Le vent de décrispation avait soufflé en sa faveur. Lui, c’est l’ancien maire de la ville de Dakar, Khalifa Sall qui a bénéficié d’une grâce présidentielle, tout juste après les retrouvailles Wade-Macky à l’inauguration de la grande mosquée mouride, Massalikoul Djinane. Sa première sortie devant la presse, après son élargissement de prison, avait été qualifiée de «molle» par bon nombre d’observateurs. Mais, celui qui a donné du tournis à tous les régimes qui voulaient le contrôle de la capitale sénégalaise, semble avoir raison de mettre de l’eau dans son «bissap». Il ne figure toujours pas dans le fichier électoral, donc non encore éligible à une quelconque élection. Il n’est pas le seul à se retrouver dans la même situation. Avant lui, le fils de l’ancien président, Karim Wade avait bénéficié d’une grâce présidentielle qui n’absout pas toute sa condamnation. Tous les deux leaders ont besoin d’une loi d’amnistie pour bénéficier de la plénitude de leurs droits afin de prétendre briguer le suffrage des Sénégalais. Toutefois, il leur reste cette possibilité d’introduire une demande de réhabilitation au niveau du Parquet de Dakar qui va effectuer une enquête dans leur lieu d’emprisonnement, Reubeuss. Cette enquête sera transmise au Parquet général, à savoir Lansana Diaby qui va saisir la Chambre d’accusation qui est libre d’accepter ou de rejeter ladite demande. Une réhabilitation leur permettrait de figurer à nouveau sur les listes électorales. Si Karim Wade peut introduire une telle demande dès à présent, pour avoir été gracié depuis plus de 3 ans, l’ancien maire de Dakar doit prendre son mal en patience jusqu’en septembre 2022. Entre temps, ces deux leaders sont obligés de bien se tenir à carreau pour bénéficier, soit d’une loi d’amnistie, soit d’une réhabilitation car le recouvrement de l’intégralité de leurs droits, avant la présidentielle de 2024, ne serait pas sans conséquence pour le régime en place.

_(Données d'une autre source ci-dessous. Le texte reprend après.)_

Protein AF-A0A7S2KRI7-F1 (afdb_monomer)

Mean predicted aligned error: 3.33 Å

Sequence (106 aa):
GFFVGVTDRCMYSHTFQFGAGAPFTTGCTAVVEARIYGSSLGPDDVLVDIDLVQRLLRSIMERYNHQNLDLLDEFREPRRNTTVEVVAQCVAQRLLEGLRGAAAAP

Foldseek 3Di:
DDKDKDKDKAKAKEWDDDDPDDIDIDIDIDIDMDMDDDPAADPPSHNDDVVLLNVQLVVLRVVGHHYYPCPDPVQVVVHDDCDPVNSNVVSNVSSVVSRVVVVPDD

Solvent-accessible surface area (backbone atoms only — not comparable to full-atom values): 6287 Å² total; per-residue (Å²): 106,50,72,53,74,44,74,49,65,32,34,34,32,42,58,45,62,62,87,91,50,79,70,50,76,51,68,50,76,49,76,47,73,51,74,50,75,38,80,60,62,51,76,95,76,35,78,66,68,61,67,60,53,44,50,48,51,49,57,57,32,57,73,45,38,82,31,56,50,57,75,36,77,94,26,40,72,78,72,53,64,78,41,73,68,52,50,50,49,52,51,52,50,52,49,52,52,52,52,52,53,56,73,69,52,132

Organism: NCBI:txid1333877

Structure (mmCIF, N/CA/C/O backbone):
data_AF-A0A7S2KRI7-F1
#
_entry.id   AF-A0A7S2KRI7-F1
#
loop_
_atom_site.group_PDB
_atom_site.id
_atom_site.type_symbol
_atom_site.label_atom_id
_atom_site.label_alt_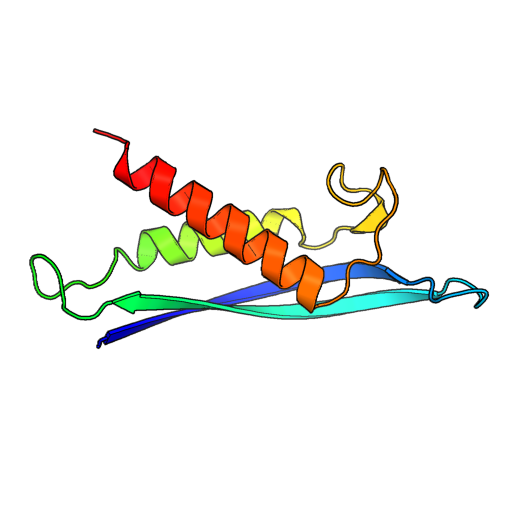id
_atom_site.label_comp_id
_atom_site.label_asym_id
_atom_site.label_entity_id
_atom_site.label_seq_id
_atom_site.pdbx_PDB_ins_code
_atom_site.Cartn_x
_atom_site.Cartn_y
_atom_site.Cartn_z
_atom_site.occupancy
_atom_site.B_iso_or_equiv
_atom_site.auth_seq_id
_atom_site.auth_comp_id
_atom_site.auth_asym_id
_atom_site.auth_atom_id
_atom_site.pdbx_PDB_model_num
ATOM 1 N N . GLY A 1 1 ? 1.595 -1.240 25.875 1.00 89.19 1 GLY A N 1
ATOM 2 C CA . GLY A 1 1 ? 0.860 -0.736 24.707 1.00 89.19 1 GLY A CA 1
ATOM 3 C C . GLY A 1 1 ? 0.167 -1.890 24.023 1.00 89.19 1 GLY A C 1
ATOM 4 O O . GLY A 1 1 ? 0.540 -3.033 24.257 1.00 89.19 1 GLY A O 1
ATOM 5 N N . PHE A 1 2 ? -0.829 -1.584 23.211 1.00 97.31 2 PHE A N 1
ATOM 6 C CA . PHE A 1 2 ? -1.645 -2.522 22.454 1.00 97.31 2 PHE A CA 1
ATOM 7 C C . PHE A 1 2 ? -1.347 -2.341 20.968 1.00 97.31 2 PHE A C 1
ATOM 9 O O . PHE A 1 2 ? -1.003 -1.237 20.538 1.00 97.31 2 PHE A O 1
ATOM 16 N N . PHE A 1 3 ? -1.475 -3.413 20.191 1.00 96.69 3 PHE A N 1
ATOM 17 C CA . PHE A 1 3 ? -1.402 -3.339 18.739 1.00 96.69 3 PHE A CA 1
ATOM 18 C C . PHE A 1 3 ? -2.516 -4.160 18.102 1.00 96.69 3 PHE A C 1
ATOM 20 O O . PHE A 1 3 ? -2.890 -5.215 18.613 1.00 96.69 3 PHE 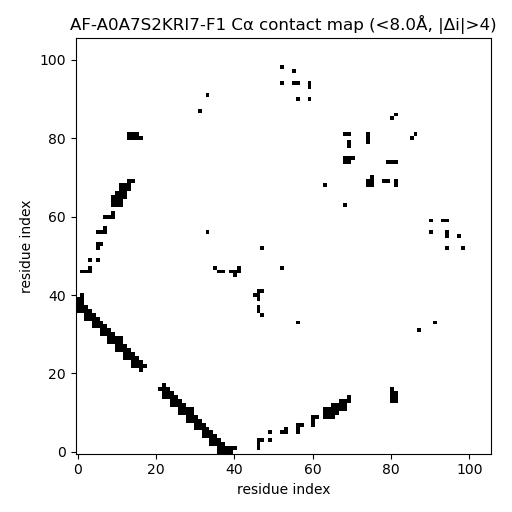A O 1
ATOM 27 N N . VAL A 1 4 ? -3.012 -3.677 16.970 1.00 96.81 4 VAL A N 1
ATOM 28 C CA . VAL A 1 4 ? -3.931 -4.406 16.094 1.00 96.81 4 VAL A CA 1
ATOM 29 C C . VAL A 1 4 ? -3.394 -4.298 14.674 1.00 96.81 4 VAL A C 1
ATOM 31 O O . VAL A 1 4 ? -2.974 -3.222 14.244 1.00 96.81 4 VAL A O 1
ATOM 34 N N . GLY A 1 5 ? -3.359 -5.430 13.975 1.00 97.19 5 GLY A N 1
ATOM 35 C CA . GLY A 1 5 ? -2.889 -5.532 12.601 1.00 97.19 5 GLY A CA 1
ATOM 36 C C . GLY A 1 5 ? -4.005 -5.989 11.675 1.00 97.19 5 GLY A C 1
ATOM 37 O O . GLY A 1 5 ? -4.759 -6.896 12.023 1.00 97.19 5 GLY A O 1
ATOM 38 N N . VAL A 1 6 ? -4.084 -5.385 10.494 1.00 98.44 6 VAL A N 1
ATOM 39 C CA . VAL A 1 6 ? -4.866 -5.909 9.370 1.00 98.44 6 VAL A CA 1
ATOM 40 C C . VAL A 1 6 ? -3.939 -6.131 8.185 1.00 98.44 6 VAL A C 1
ATOM 42 O O . VAL A 1 6 ? -2.997 -5.363 7.972 1.00 98.44 6 VAL A O 1
ATOM 45 N N . THR A 1 7 ? -4.205 -7.181 7.417 1.00 98.69 7 THR A N 1
ATOM 46 C CA . THR A 1 7 ? -3.356 -7.586 6.296 1.00 98.69 7 THR A CA 1
ATOM 47 C C . THR A 1 7 ? -4.171 -7.641 5.026 1.00 98.69 7 THR A C 1
ATOM 49 O O . THR A 1 7 ? -5.306 -8.116 5.005 1.00 98.69 7 THR A O 1
ATOM 52 N N . ASP A 1 8 ? -3.559 -7.190 3.945 1.00 98.56 8 ASP A N 1
ATOM 53 C CA . ASP A 1 8 ? -4.126 -7.290 2.618 1.00 98.56 8 ASP A CA 1
ATOM 54 C C . ASP A 1 8 ? -3.030 -7.525 1.572 1.00 98.56 8 ASP A C 1
ATOM 56 O O . ASP A 1 8 ? -1.843 -7.602 1.893 1.00 98.56 8 ASP A O 1
ATOM 60 N N . ARG A 1 9 ? -3.417 -7.689 0.309 1.00 98.38 9 ARG A N 1
ATOM 61 C CA . ARG A 1 9 ? -2.495 -7.903 -0.801 1.00 98.38 9 ARG A CA 1
ATOM 62 C C . ARG A 1 9 ? -2.923 -7.163 -2.059 1.00 98.38 9 ARG A C 1
ATOM 64 O O . ARG A 1 9 ? -4.111 -6.989 -2.319 1.00 98.38 9 ARG A O 1
ATOM 71 N N . CYS A 1 10 ? -1.944 -6.838 -2.890 1.00 98.38 10 CYS A N 1
ATOM 72 C CA . CYS A 1 10 ? -2.150 -6.396 -4.264 1.00 98.38 10 CYS A CA 1
ATOM 73 C C . CYS A 1 10 ? -1.063 -6.973 -5.177 1.00 98.38 10 CYS A C 1
ATOM 75 O O . CYS A 1 10 ? -0.002 -7.398 -4.720 1.00 98.38 10 CYS A O 1
ATOM 77 N N . MET A 1 11 ? -1.341 -7.020 -6.475 1.00 98.69 11 MET A N 1
ATOM 78 C CA . MET A 1 11 ? -0.366 -7.372 -7.503 1.00 98.69 11 MET A CA 1
ATOM 79 C C . MET A 1 11 ? -0.103 -6.151 -8.369 1.00 98.69 11 MET A C 1
ATOM 81 O O . MET A 1 11 ? -1.059 -5.521 -8.800 1.00 98.69 11 MET A O 1
ATOM 85 N N . TYR A 1 12 ? 1.147 -5.822 -8.664 1.00 98.62 12 TYR A N 1
ATOM 86 C CA . TYR A 1 12 ? 1.471 -4.688 -9.533 1.00 98.62 12 TYR A CA 1
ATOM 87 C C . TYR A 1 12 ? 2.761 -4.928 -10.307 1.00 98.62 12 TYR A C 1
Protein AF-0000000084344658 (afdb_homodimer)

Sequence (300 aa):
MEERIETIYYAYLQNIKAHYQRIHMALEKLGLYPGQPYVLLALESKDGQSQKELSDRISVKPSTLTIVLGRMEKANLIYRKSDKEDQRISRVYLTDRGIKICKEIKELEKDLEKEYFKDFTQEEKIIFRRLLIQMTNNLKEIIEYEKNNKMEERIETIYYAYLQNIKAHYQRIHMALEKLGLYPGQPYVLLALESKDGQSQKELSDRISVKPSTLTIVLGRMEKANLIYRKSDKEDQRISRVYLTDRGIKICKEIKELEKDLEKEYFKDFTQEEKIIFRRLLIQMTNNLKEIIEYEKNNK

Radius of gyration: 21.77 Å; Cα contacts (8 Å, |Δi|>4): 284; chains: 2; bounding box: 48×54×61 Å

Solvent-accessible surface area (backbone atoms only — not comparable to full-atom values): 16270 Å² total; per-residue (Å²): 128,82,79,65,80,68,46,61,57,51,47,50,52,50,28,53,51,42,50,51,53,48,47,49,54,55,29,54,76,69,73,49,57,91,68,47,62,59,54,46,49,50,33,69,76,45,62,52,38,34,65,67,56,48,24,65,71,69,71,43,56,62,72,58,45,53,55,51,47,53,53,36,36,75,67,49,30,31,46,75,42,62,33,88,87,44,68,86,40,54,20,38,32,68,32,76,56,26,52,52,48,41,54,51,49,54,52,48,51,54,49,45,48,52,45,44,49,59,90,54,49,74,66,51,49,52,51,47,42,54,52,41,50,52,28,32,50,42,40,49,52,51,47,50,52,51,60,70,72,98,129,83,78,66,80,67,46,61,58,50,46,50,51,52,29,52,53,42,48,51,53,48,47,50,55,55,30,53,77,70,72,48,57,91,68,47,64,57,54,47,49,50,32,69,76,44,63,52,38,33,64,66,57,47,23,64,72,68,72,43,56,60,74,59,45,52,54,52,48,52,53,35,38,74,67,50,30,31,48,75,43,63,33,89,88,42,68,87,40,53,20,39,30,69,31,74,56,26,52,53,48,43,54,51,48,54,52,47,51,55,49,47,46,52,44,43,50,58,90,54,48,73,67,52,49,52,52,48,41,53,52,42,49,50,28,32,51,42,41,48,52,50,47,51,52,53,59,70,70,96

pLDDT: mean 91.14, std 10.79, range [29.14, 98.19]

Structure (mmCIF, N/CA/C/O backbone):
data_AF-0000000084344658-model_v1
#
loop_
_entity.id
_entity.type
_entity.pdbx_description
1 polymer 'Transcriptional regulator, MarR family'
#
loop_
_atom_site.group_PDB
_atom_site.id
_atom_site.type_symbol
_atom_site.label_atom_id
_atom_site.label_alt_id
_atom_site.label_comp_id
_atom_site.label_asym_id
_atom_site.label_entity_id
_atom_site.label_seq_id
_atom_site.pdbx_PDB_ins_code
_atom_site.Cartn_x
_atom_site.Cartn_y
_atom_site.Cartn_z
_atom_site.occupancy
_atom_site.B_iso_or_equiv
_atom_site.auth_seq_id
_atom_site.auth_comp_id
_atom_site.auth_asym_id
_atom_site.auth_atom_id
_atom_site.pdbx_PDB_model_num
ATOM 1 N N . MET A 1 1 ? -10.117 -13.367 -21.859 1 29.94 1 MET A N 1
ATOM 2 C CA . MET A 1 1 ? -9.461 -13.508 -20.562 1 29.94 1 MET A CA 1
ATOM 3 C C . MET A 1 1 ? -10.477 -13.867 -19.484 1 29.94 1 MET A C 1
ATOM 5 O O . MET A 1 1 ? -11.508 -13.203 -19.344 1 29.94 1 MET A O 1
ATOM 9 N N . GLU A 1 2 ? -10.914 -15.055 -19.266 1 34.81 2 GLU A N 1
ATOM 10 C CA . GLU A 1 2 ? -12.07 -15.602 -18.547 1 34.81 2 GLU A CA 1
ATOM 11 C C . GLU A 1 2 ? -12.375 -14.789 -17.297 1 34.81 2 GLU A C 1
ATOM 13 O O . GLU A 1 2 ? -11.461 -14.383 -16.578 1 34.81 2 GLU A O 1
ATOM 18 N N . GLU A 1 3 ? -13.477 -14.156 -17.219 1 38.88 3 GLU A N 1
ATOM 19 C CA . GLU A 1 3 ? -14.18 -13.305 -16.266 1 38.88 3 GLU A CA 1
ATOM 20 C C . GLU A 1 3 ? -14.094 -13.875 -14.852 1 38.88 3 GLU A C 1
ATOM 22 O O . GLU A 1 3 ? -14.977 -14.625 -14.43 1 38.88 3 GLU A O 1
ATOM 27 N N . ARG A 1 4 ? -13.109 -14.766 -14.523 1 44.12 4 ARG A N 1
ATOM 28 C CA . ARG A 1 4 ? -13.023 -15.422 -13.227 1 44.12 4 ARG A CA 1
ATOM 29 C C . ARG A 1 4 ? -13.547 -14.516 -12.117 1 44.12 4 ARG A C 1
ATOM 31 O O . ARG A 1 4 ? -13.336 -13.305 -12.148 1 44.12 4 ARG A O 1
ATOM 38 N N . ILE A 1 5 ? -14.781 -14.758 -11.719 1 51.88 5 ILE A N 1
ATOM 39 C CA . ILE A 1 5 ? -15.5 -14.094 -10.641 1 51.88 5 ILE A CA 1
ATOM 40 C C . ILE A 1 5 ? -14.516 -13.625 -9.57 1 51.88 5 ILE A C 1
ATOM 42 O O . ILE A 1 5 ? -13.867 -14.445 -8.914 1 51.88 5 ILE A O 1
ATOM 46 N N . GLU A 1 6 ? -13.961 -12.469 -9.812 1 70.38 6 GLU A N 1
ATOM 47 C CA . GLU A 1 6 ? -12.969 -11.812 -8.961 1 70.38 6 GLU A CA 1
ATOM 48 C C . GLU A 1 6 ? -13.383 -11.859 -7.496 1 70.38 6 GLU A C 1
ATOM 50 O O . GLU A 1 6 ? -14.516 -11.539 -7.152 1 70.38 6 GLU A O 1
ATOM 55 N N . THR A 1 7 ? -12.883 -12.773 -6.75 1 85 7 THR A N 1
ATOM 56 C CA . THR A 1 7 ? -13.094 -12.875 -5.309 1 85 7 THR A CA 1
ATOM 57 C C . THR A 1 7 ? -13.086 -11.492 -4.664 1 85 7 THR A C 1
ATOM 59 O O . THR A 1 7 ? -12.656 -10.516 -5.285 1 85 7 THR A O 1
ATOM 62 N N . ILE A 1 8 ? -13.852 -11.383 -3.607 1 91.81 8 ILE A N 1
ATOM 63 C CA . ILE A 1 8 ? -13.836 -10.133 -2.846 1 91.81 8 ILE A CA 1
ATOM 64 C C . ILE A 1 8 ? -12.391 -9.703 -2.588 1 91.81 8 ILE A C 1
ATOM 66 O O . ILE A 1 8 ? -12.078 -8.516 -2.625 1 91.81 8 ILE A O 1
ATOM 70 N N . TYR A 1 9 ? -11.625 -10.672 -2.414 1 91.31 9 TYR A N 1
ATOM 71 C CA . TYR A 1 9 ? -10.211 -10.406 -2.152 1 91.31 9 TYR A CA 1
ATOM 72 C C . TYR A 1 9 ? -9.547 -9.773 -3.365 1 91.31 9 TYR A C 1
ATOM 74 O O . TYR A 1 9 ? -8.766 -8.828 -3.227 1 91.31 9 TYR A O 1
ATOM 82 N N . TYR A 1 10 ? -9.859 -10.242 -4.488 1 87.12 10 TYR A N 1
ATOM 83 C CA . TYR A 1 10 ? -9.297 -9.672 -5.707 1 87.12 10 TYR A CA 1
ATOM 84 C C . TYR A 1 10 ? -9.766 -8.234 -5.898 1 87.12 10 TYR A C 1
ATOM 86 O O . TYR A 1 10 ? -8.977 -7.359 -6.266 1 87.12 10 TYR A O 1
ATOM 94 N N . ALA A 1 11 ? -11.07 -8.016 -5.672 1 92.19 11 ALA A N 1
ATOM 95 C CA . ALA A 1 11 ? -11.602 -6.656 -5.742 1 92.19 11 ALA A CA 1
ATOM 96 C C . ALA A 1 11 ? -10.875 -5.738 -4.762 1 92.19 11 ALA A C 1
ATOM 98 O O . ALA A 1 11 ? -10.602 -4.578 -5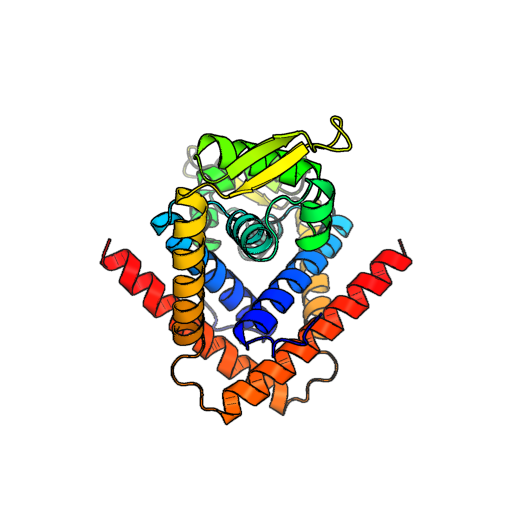.074 1 92.19 11 ALA A O 1
ATOM 99 N N . TYR A 1 12 ? -10.633 -6.27 -3.605 1 95.25 12 TYR A N 1
ATOM 100 C CA . TYR A 1 12 ? -9.906 -5.543 -2.572 1 95.25 12 TYR A CA 1
ATOM 101 C C . TYR A 1 12 ? -8.508 -5.172 -3.049 1 95.25 12 TYR A C 1
ATOM 103 O O . TYR A 1 12 ? -8.078 -4.023 -2.91 1 95.25 12 TYR A O 1
ATOM 111 N N . LEU A 1 13 ? -7.801 -6.062 -3.668 1 90.62 13 LEU A N 1
ATOM 112 C CA . LEU A 1 13 ? -6.453 -5.824 -4.168 1 90.62 13 LEU A CA 1
ATOM 113 C C . LEU A 1 13 ? -6.461 -4.789 -5.285 1 90.62 13 LEU A C 1
ATOM 115 O O . LEU A 1 13 ? -5.566 -3.943 -5.363 1 90.62 13 LEU A O 1
ATOM 119 N N . GLN A 1 14 ? -7.43 -4.867 -6.125 1 90.44 14 GLN A N 1
ATOM 120 C CA . GLN A 1 14 ? -7.555 -3.873 -7.184 1 90.44 14 GLN A CA 1
ATOM 121 C C . GLN A 1 14 ? -7.773 -2.477 -6.609 1 90.44 14 GLN A C 1
ATOM 123 O O . GLN A 1 14 ? -7.254 -1.492 -7.141 1 90.44 14 GLN A O 1
ATOM 128 N N . ASN A 1 15 ? -8.562 -2.461 -5.578 1 96.12 15 ASN A N 1
ATOM 129 C CA . ASN A 1 15 ? -8.828 -1.185 -4.922 1 96.12 15 ASN A CA 1
ATOM 130 C C . ASN A 1 15 ? -7.551 -0.586 -4.332 1 96.12 15 ASN A C 1
ATOM 132 O O . ASN A 1 15 ? -7.293 0.608 -4.484 1 96.12 15 ASN A O 1
ATOM 136 N N . ILE A 1 16 ? -6.809 -1.398 -3.652 1 94.81 16 ILE A N 1
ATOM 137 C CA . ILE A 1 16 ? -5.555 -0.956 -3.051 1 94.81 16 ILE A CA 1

L’AUTRE OPPOSITION QUI SE CHERCHE

Il convient de noter que ces leaders ne sont pas les seuls à mettre sur pied des stratégies pour exister politiquement, d’ici les prochaines joutes. Il existe, en fait, au sein de l’opposition, d’autres plateformes, à l’image du Congrès de la renaissance démocratique (Crd) qui cherchent à se faire une place dans le landerneau politique. Toutefois, il parait difficile de mesurer le poids politique de cette entité du fait des leaders qui la composent. Il y a, entre autres, le leader du Mouvement Tekki, Mamadou Lamine Diallo devenu député par la formule du «plus fort reste», le patron de l’Alliance pour la citoyenneté et le travail (Act), Abdoul Mbaye et de Thierno Alassane Sall du mouvement pour la République des Valeurs, incapables tous les deux de dépasser l’épreuve du parrainage à la présidentielle dernière. A ceux-là s’ajoutent les responsables politiques comme Cheikh Guèye de la Ld Debout membre de la “Taxawu Senegaal“, du Professeur Bouba Diop, coordonnateur de Taxaw temm, ou encore du Juge Ibrahima Dème du mouvement “Ensemble“, etc. Cette plateforme qui a fait de la lutte pour la transparence dans la gestion des ressources naturelles du pays son cheval de bataille ne compte pas rester inerte dans ce jeu de calcul dans lequel se livrent les acteurs politiques à l’horizon 2024, et pourquoi pas bien avant avec les locales et législatives prochaines.